O quase sucesso da Dismaf era um indício veemente de que, mesmo após a descoberta do mensalão, a engrenagem clandestina continuava girando livremente. Os órgãos de controle, como o Tribunal de Contas da União (TCU) e a Controladoria-Geral da União (CGU), confirmaram as irregularidades n licitação. A CGU chegou a determinar a abertura de processo de processo disciplinar contra funcionários da Valec responsáveis pelo favorecimento à empresa. Para evitar que a situação se repetisse, o TCU baixou uma série de recomendações. Uma delas determinava o fatiamento da compra de trilhos, para impedir que o processo beneficiasse um só fornecedor. No fim de 2012, com todos os cuidados observados, a licitação recomeçou do zero. O pregão ocorreu em 14 de janeiro passado. Apenas uma empresa se interessou pelo negócio, a PNG Brasil Produtos Siderúrgicos. A corrupção aparentemente esbarra nos obstáculos criados pelo – mas só aparentemente.
Uma pequena checagem de documentos permite descobrir alguns detalhes interessantes sobre a PNG. Ela se apresentou associada a uma fabricante chinesa de trilhos, coincidentemente a mesma que na licitação cancelada em 2011 faria parceria com a Dismaf. Até novembro do ano passado, antes da licitação, a PNG pertencia à própria Dismaf e tinha como sócios os irmãos Alexandre e Basile Pantazis, os mesmos donos da Dismaf, esse último também tesoureiro do PTB. Para disputar a licitação, a dupla fez uma maquiagem na empresa. Mudou o nome para PNG, transferiu o controle societário para os filhos, dois jovens estudantes, e foi à luta. Foi a única concorrente no pregão – e venceu a primeira leva, no valor de 320 milhões de reais.

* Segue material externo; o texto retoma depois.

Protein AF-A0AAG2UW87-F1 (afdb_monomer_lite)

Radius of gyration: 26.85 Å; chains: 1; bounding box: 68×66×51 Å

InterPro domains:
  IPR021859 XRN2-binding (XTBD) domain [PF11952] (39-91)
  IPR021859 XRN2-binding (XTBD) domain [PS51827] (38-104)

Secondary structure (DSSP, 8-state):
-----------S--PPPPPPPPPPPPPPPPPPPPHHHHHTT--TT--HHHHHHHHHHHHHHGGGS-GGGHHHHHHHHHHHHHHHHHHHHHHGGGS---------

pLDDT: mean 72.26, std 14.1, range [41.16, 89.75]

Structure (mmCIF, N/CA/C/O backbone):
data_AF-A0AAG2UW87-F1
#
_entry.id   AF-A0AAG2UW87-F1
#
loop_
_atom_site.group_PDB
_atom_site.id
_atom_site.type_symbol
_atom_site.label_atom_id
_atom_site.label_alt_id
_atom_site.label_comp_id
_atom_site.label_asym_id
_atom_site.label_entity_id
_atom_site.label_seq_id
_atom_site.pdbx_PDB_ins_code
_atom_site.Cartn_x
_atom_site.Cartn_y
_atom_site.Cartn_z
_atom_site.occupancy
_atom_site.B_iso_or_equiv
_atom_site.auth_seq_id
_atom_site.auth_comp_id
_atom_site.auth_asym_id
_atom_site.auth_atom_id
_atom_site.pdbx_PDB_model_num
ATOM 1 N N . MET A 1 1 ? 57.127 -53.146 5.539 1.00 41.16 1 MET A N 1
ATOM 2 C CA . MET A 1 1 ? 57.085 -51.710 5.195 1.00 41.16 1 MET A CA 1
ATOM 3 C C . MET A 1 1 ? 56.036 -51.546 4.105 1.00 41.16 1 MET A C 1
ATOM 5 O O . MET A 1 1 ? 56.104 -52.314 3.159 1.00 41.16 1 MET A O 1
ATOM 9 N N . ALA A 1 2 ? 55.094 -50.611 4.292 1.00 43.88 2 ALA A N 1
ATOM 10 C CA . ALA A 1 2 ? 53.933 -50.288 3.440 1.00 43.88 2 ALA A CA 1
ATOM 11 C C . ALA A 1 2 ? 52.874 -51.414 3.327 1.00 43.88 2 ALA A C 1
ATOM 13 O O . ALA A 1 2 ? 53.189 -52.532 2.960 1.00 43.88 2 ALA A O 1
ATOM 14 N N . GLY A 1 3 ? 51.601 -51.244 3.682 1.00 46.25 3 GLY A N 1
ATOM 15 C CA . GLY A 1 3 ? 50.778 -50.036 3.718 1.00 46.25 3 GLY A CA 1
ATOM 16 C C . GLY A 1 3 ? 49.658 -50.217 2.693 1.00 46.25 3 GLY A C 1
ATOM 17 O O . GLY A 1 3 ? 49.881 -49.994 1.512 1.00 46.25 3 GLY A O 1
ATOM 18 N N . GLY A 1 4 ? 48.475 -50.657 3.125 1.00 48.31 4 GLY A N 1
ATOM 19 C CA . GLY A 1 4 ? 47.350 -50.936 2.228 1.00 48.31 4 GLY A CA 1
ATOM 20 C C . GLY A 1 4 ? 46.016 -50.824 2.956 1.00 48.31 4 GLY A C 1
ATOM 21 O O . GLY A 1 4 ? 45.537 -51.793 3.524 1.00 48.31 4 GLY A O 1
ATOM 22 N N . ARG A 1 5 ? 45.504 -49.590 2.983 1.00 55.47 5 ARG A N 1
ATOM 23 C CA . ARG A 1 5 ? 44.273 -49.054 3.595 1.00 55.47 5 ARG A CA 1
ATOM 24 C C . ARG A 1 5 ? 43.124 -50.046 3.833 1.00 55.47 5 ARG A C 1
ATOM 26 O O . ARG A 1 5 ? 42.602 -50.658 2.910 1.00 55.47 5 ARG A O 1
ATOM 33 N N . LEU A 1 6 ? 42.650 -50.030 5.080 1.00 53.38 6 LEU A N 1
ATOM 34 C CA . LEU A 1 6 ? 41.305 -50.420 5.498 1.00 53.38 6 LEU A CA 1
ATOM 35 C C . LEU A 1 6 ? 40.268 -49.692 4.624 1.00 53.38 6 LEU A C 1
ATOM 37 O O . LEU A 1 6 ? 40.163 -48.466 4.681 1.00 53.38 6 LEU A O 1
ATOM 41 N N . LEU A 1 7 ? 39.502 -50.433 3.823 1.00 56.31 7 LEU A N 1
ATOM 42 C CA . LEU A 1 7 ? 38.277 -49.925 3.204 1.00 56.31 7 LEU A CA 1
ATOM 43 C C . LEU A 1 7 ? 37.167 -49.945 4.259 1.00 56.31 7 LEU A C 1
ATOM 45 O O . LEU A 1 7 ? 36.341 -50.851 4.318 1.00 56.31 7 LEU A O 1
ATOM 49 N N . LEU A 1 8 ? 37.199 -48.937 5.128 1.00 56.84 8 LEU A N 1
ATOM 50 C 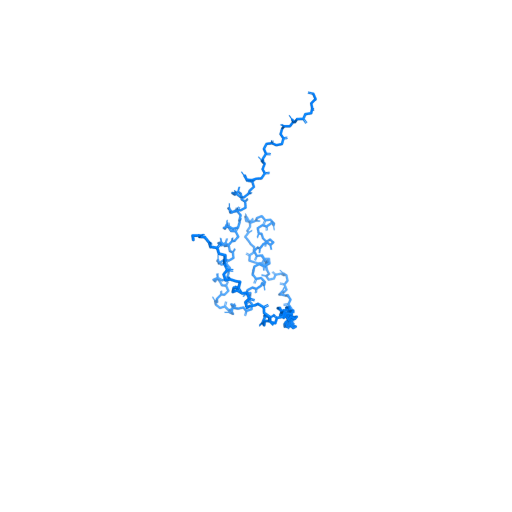CA . LEU A 1 8 ? 36.054 -48.521 5.923 1.00 56.84 8 LEU A CA 1
ATOM 51 C C . LEU A 1 8 ? 35.110 -47.763 4.979 1.00 56.84 8 LEU A C 1
ATOM 53 O O . LEU A 1 8 ? 35.346 -46.598 4.681 1.00 56.84 8 LEU A O 1
ATOM 57 N N . GLY A 1 9 ? 34.097 -48.446 4.456 1.00 50.06 9 GLY A N 1
ATOM 58 C CA . GLY A 1 9 ? 33.089 -47.861 3.569 1.00 50.06 9 GLY A CA 1
ATOM 59 C C . GLY A 1 9 ? 31.711 -48.402 3.914 1.00 50.06 9 GLY A C 1
ATOM 60 O O . GLY A 1 9 ? 31.131 -49.178 3.160 1.00 50.06 9 GLY A O 1
ATOM 61 N N . GLY A 1 10 ? 31.245 -48.082 5.120 1.00 58.00 10 GLY A N 1
ATOM 62 C CA . GLY A 1 10 ? 29.874 -48.335 5.538 1.00 58.00 10 GLY A CA 1
ATOM 63 C C . GLY A 1 10 ? 28.964 -47.242 4.994 1.00 58.00 10 GLY A C 1
ATOM 64 O O . GLY A 1 10 ? 28.747 -46.255 5.679 1.00 58.00 10 GLY A O 1
ATOM 65 N N . ASP A 1 11 ? 28.415 -47.441 3.797 1.00 59.94 11 ASP A N 1
ATOM 66 C CA . ASP A 1 11 ? 27.489 -46.489 3.161 1.00 59.94 11 ASP A CA 1
ATOM 67 C C . ASP A 1 11 ? 26.263 -47.196 2.550 1.00 59.94 11 ASP A C 1
ATOM 69 O O . ASP A 1 11 ? 25.766 -46.813 1.496 1.00 59.94 11 ASP A O 1
ATOM 73 N N . PHE A 1 12 ? 25.752 -48.259 3.188 1.00 60.62 12 PHE A N 1
ATOM 74 C CA . PHE A 1 12 ? 24.575 -48.992 2.682 1.00 60.62 12 PHE A CA 1
ATOM 75 C C . PHE A 1 12 ? 23.243 -48.653 3.385 1.00 60.62 12 PHE A C 1
ATOM 77 O O . PHE A 1 12 ? 22.250 -49.339 3.176 1.00 60.62 12 PHE A O 1
ATOM 84 N N . LEU A 1 13 ? 23.170 -47.605 4.215 1.00 60.62 13 LEU A N 1
ATOM 85 C CA . LEU A 1 13 ? 21.932 -47.258 4.942 1.00 60.62 13 LEU A CA 1
ATOM 86 C C . LEU A 1 13 ? 21.593 -45.759 4.957 1.00 60.62 13 LEU A C 1
ATOM 88 O O . LEU A 1 13 ? 21.037 -45.269 5.937 1.00 60.62 13 LEU A O 1
ATOM 92 N N . SER A 1 14 ? 21.870 -45.020 3.880 1.00 62.53 14 SER A N 1
ATOM 93 C CA . SER A 1 14 ? 21.255 -43.694 3.728 1.00 62.53 14 SER A CA 1
ATOM 94 C C . SER A 1 14 ? 19.947 -43.835 2.941 1.00 62.53 14 SER A C 1
ATOM 96 O O . SER A 1 14 ? 20.006 -44.135 1.744 1.00 62.53 14 SER A O 1
ATOM 98 N N . PRO A 1 15 ? 18.759 -43.701 3.569 1.00 72.62 15 PRO A N 1
ATOM 99 C CA . PRO A 1 15 ? 17.513 -43.664 2.816 1.00 72.62 15 PRO A CA 1
ATOM 100 C C . PRO A 1 15 ? 17.548 -42.474 1.845 1.00 72.62 15 PRO A C 1
ATOM 102 O O . PRO A 1 15 ? 18.114 -41.427 2.176 1.00 72.62 15 PRO A O 1
ATOM 105 N N . PRO A 1 16 ? 16.958 -42.611 0.645 1.00 77.38 16 PRO A N 1
ATOM 106 C CA . PRO A 1 16 ? 16.906 -41.510 -0.304 1.00 77.38 16 PRO A CA 1
ATOM 107 C C . PRO A 1 16 ? 16.221 -40.293 0.342 1.00 77.38 16 PRO A C 1
ATOM 109 O O . PRO A 1 16 ? 15.277 -40.469 1.121 1.00 77.38 16 PRO A O 1
ATOM 112 N N . PRO A 1 17 ? 16.669 -39.062 0.034 1.00 79.00 17 PRO A N 1
ATOM 113 C CA . PRO A 1 17 ? 16.019 -37.863 0.542 1.00 79.00 17 PRO A CA 1
ATOM 114 C C . PRO A 1 17 ? 14.552 -37.855 0.101 1.00 79.00 17 PRO A C 1
ATOM 116 O O . PRO A 1 17 ? 14.243 -38.071 -1.072 1.00 79.00 17 PRO A O 1
ATOM 119 N N . LEU A 1 18 ? 13.644 -37.633 1.055 1.00 82.56 18 LEU A N 1
ATOM 120 C CA . LEU A 1 18 ? 12.216 -37.519 0.768 1.00 82.56 18 LEU A CA 1
ATOM 121 C C . LEU A 1 18 ? 11.970 -36.357 -0.211 1.00 82.56 18 LEU A C 1
ATOM 123 O O . LEU A 1 18 ? 12.632 -35.319 -0.102 1.00 82.56 18 LEU A O 1
ATOM 127 N N . PRO A 1 19 ? 11.015 -36.497 -1.149 1.00 83.75 19 PRO A N 1
ATOM 128 C CA . PRO A 1 19 ? 10.620 -35.386 -2.003 1.00 83.75 19 PRO A CA 1
ATOM 129 C C . PRO A 1 19 ? 10.057 -34.233 -1.152 1.00 83.75 19 PRO A C 1
ATOM 131 O O . PRO A 1 19 ? 9.465 -34.483 -0.096 1.00 83.75 19 PRO A O 1
ATOM 134 N N . PRO A 1 20 ? 10.209 -32.972 -1.594 1.00 82.00 20 PRO A N 1
ATOM 135 C CA . PRO A 1 20 ? 9.618 -31.839 -0.895 1.00 82.00 20 PRO A CA 1
ATOM 136 C C . PRO A 1 20 ? 8.095 -32.002 -0.846 1.00 82.00 20 PRO A C 1
ATOM 138 O O . PRO A 1 20 ? 7.459 -32.272 -1.867 1.00 82.00 20 PRO A O 1
ATOM 141 N N . LEU A 1 21 ? 7.506 -31.847 0.345 1.00 82.75 21 LEU A N 1
ATOM 142 C CA . LEU A 1 21 ? 6.052 -31.808 0.485 1.00 82.75 21 LEU A CA 1
ATOM 143 C C . LEU A 1 21 ? 5.473 -30.653 -0.351 1.00 82.75 21 LEU A C 1
ATOM 145 O O . LEU A 1 21 ? 6.087 -29.581 -0.411 1.00 82.75 21 LEU A O 1
ATOM 149 N N . PRO A 1 22 ? 4.289 -30.832 -0.968 1.00 83.56 22 PRO A N 1
ATOM 150 C CA . PRO A 1 22 ? 3.595 -29.728 -1.613 1.00 83.56 22 PRO A CA 1
ATOM 151 C C . PRO A 1 22 ? 3.289 -28.638 -0.574 1.00 83.56 22 PRO A C 1
ATOM 153 O O . PRO A 1 22 ? 2.975 -28.963 0.578 1.00 83.56 22 PRO A O 1
ATOM 156 N N . PRO A 1 23 ? 3.369 -27.349 -0.951 1.00 80.12 23 PRO A N 1
ATOM 157 C CA . PRO A 1 23 ? 2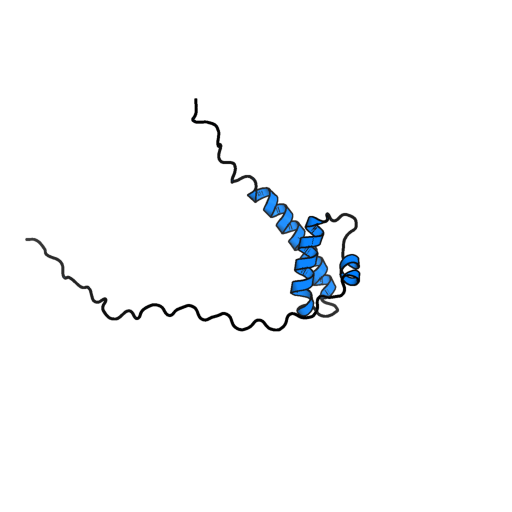.988 -26.278 -0.047 1.00 80.12 23 PRO A CA 1
ATOM 158 C C . PRO A 1 23 ? 1.520 -26.462 0.369 1.00 80.12 23 PRO A C 1
ATOM 160 O O . PRO A 1 23 ? 0.700 -26.882 -0.456 1.00 80.12 23 PRO A O 1
ATOM 163 N N . PRO A 1 24 ? 1.167 -26.164 1.632 1.00 83.00 24 PRO A N 1
ATOM 164 C CA . PRO A 1 24 ? -0.226 -26.181 2.052 1.00 83.00 24 PRO A CA 1
ATOM 165 C C . PRO A 1 24 ? -1.050 -25.236 1.162 1.00 83.00 24 PRO A C 1
ATOM 167 O O . PRO A 1 24 ? -0.512 -24.236 0.671 1.00 83.00 24 PRO A O 1
ATOM 170 N N . PRO A 1 25 ? -2.347 -25.520 0.946 1.00 82.19 25 PRO A N 1
ATOM 171 C CA . PRO A 1 25 ? -3.215 -24.604 0.222 1.00 82.19 25 PRO A CA 1
ATOM 172 C C . PRO A 1 25 ? -3.184 -23.243 0.922 1.00 82.19 25 PRO A C 1
ATOM 174 O O . PRO A 1 25 ? -3.436 -23.145 2.125 1.00 82.19 25 PRO A O 1
ATOM 177 N N . LEU A 1 26 ? -2.821 -22.204 0.168 1.00 78.06 26 LEU A N 1
ATOM 178 C CA . LEU A 1 26 ? -2.813 -20.836 0.672 1.00 78.06 26 LEU A CA 1
ATOM 179 C C . LEU A 1 26 ? -4.226 -20.492 1.172 1.00 78.06 26 LEU A C 1
ATOM 181 O O . LEU A 1 26 ? -5.200 -20.813 0.482 1.00 78.06 26 LEU A O 1
ATOM 185 N N . PRO A 1 27 ? -4.366 -19.850 2.346 1.00 81.44 27 PRO A N 1
ATOM 186 C CA . PRO A 1 27 ? -5.660 -19.338 2.768 1.00 81.44 27 PRO A CA 1
ATOM 187 C C . PRO A 1 27 ? -6.208 -18.383 1.694 1.00 81.44 27 PRO A C 1
ATOM 189 O O . PRO A 1 27 ? -5.420 -17.713 1.016 1.00 81.44 27 PRO A O 1
ATOM 192 N N . PRO A 1 28 ? -7.539 -18.309 1.518 1.00 79.56 28 PRO A N 1
ATOM 193 C CA . PRO A 1 28 ? -8.138 -17.382 0.570 1.00 79.56 28 PRO A CA 1
ATOM 194 C C . PRO A 1 28 ? -7.671 -15.961 0.896 1.00 79.56 28 PRO A C 1
ATOM 196 O O . PRO A 1 28 ? -7.843 -15.481 2.018 1.00 79.56 28 PRO A O 1
ATOM 199 N N . LEU A 1 29 ? -7.030 -15.316 -0.081 1.00 72.00 29 LEU A N 1
ATOM 200 C CA . LEU A 1 29 ? -6.551 -13.947 0.053 1.00 72.00 29 LEU A CA 1
ATOM 201 C C . LEU A 1 29 ? -7.761 -13.045 0.358 1.00 72.00 29 LEU A C 1
ATOM 203 O O . LEU A 1 29 ? -8.770 -13.155 -0.348 1.00 72.00 29 LEU A O 1
ATOM 207 N N . PRO A 1 30 ? -7.707 -12.178 1.388 1.00 76.69 30 PRO A N 1
ATOM 208 C CA . PRO A 1 30 ? -8.781 -11.228 1.638 1.00 76.69 30 PRO A CA 1
ATOM 209 C C . PRO A 1 30 ? -9.037 -10.383 0.381 1.00 76.69 30 PRO A C 1
ATOM 211 O O . PRO A 1 30 ? -8.098 -10.125 -0.382 1.00 76.69 30 PRO A O 1
ATOM 214 N N . PRO A 1 31 ? -10.293 -9.959 0.144 1.00 75.38 31 PRO A N 1
ATOM 215 C CA . PRO A 1 31 ? -10.616 -9.129 -1.005 1.00 75.38 31 PRO A CA 1
ATOM 216 C C . PRO A 1 31 ? -9.707 -7.893 -1.007 1.00 75.38 31 PRO A C 1
ATOM 218 O O . PRO A 1 31 ? -9.482 -7.3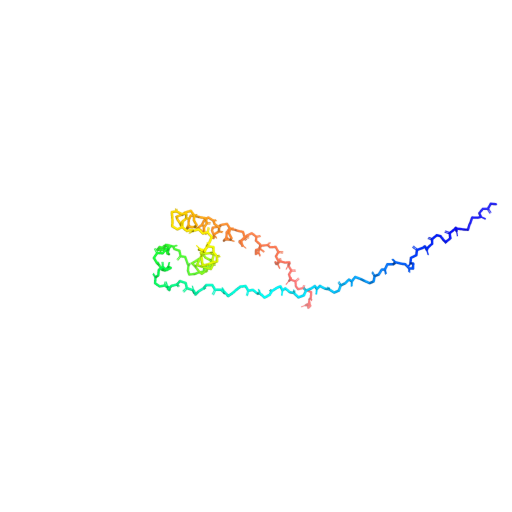08 0.060 1.00 75.38 31 PRO A O 1
ATOM 221 N N . PRO A 1 32 ? -9.157 -7.506 -2.173 1.00 68.56 32 PRO A N 1
ATOM 222 C CA . PRO A 1 32 ? -8.310 -6.330 -2.252 1.00 68.56 32 PRO A CA 1
ATOM 223 C C . PRO A 1 32 ? -9.100 -5.126 -1.721 1.00 68.56 32 PRO A C 1
ATOM 225 O O . PRO A 1 32 ? -10.275 -4.968 -2.074 1.00 68.56 32 PRO A O 1
ATOM 228 N N . PRO A 1 33 ? -8.500 -4.292 -0.854 1.00 63.94 33 PRO A N 1
ATOM 229 C CA . PRO A 1 33 ? -9.163 -3.087 -0.390 1.00 63.94 33 PRO A CA 1
ATOM 230 C C . PRO A 1 33 ? -9.548 -2.228 -1.603 1.00 63.94 33 PRO A C 1
ATOM 232 O O . PRO A 1 33 ? -8.805 -2.207 -2.591 1.00 63.94 33 PRO A O 1
ATOM 235 N N . PRO A 1 34 ? -10.701 -1.538 -1.557 1.00 65.19 34 PRO A N 1
ATOM 236 C CA . PRO A 1 34 ? -11.153 -0.715 -2.666 1.00 65.19 34 PRO A CA 1
ATOM 237 C C . PRO A 1 34 ? -10.060 0.298 -3.022 1.00 65.19 34 PRO A C 1
ATOM 239 O O . PRO A 1 34 ? -9.634 1.092 -2.184 1.00 65.19 34 PRO A O 1
ATOM 242 N N . GLU A 1 35 ? -9.622 0.264 -4.282 1.00 59.12 35 GLU A N 1
ATOM 243 C CA . GLU A 1 35 ? -8.575 1.120 -4.850 1.00 59.12 35 GLU A CA 1
ATOM 244 C C . GLU A 1 35 ? -8.649 2.618 -4.469 1.00 59.12 35 GLU A C 1
ATOM 246 O O . GLU A 1 35 ? -7.581 3.184 -4.222 1.00 59.12 35 GLU A O 1
ATOM 251 N N . PRO A 1 36 ? -9.827 3.272 -4.309 1.00 61.62 36 PRO A N 1
ATOM 252 C CA . PRO A 1 36 ? -9.884 4.676 -3.877 1.00 61.62 36 PRO A CA 1
ATOM 253 C C . PRO A 1 36 ? -9.301 4.951 -2.484 1.00 61.62 36 PRO A C 1
ATOM 255 O O . PRO A 1 36 ? -8.837 6.060 -2.235 1.00 61.62 36 PRO A O 1
ATOM 258 N N . VAL A 1 37 ? -9.291 3.969 -1.576 1.00 67.25 37 VAL A N 1
ATOM 259 C CA . VAL A 1 37 ? -8.711 4.142 -0.230 1.00 67.25 37 VAL A CA 1
ATOM 260 C C . VAL A 1 37 ? -7.186 4.123 -0.289 1.00 67.25 37 VAL A C 1
ATOM 262 O O . VAL A 1 37 ? -6.526 4.732 0.540 1.00 67.25 37 VAL A O 1
ATOM 265 N N . LEU A 1 38 ? -6.602 3.445 -1.278 1.00 71.94 38 LEU A N 1
ATOM 266 C CA . LEU A 1 38 ? -5.150 3.372 -1.416 1.00 71.94 38 LEU A CA 1
ATOM 267 C C . LEU A 1 38 ? -4.593 4.685 -1.961 1.00 71.94 38 LEU A C 1
ATOM 269 O O . LEU A 1 38 ? -3.603 5.181 -1.437 1.00 71.94 38 LEU A O 1
ATOM 273 N N . GLU A 1 39 ? -5.249 5.282 -2.959 1.00 80.19 39 GLU A N 1
ATOM 274 C CA . GLU A 1 39 ? -4.831 6.566 -3.546 1.00 80.19 39 GLU A CA 1
ATOM 275 C C . GLU A 1 39 ? -4.741 7.693 -2.502 1.00 80.19 39 GLU A C 1
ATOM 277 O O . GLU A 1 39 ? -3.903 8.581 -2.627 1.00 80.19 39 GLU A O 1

A Valec não vê nada de errado no processo. Sustenta que, por ter sócios diferentes dos da Dismaf, nada impedia que a PNG participasse da licitação. Como nos casos anteriores envolvendo os donos da Dismaf, essa nova licitação também já está sob suspeita. O TCU apontou indícios de favorecimento à empresa e determinou a suspensão provisória do processo. Mas os Pantazis, persistentes que são, já avisaram que não vão desistir – e nem vêem por quê. Afinal, segundo o próprio Basile contou a amigos, ele deixou o cargo de tesoureiro do PTB para evitar qualquer suspeita sobre seus negócios.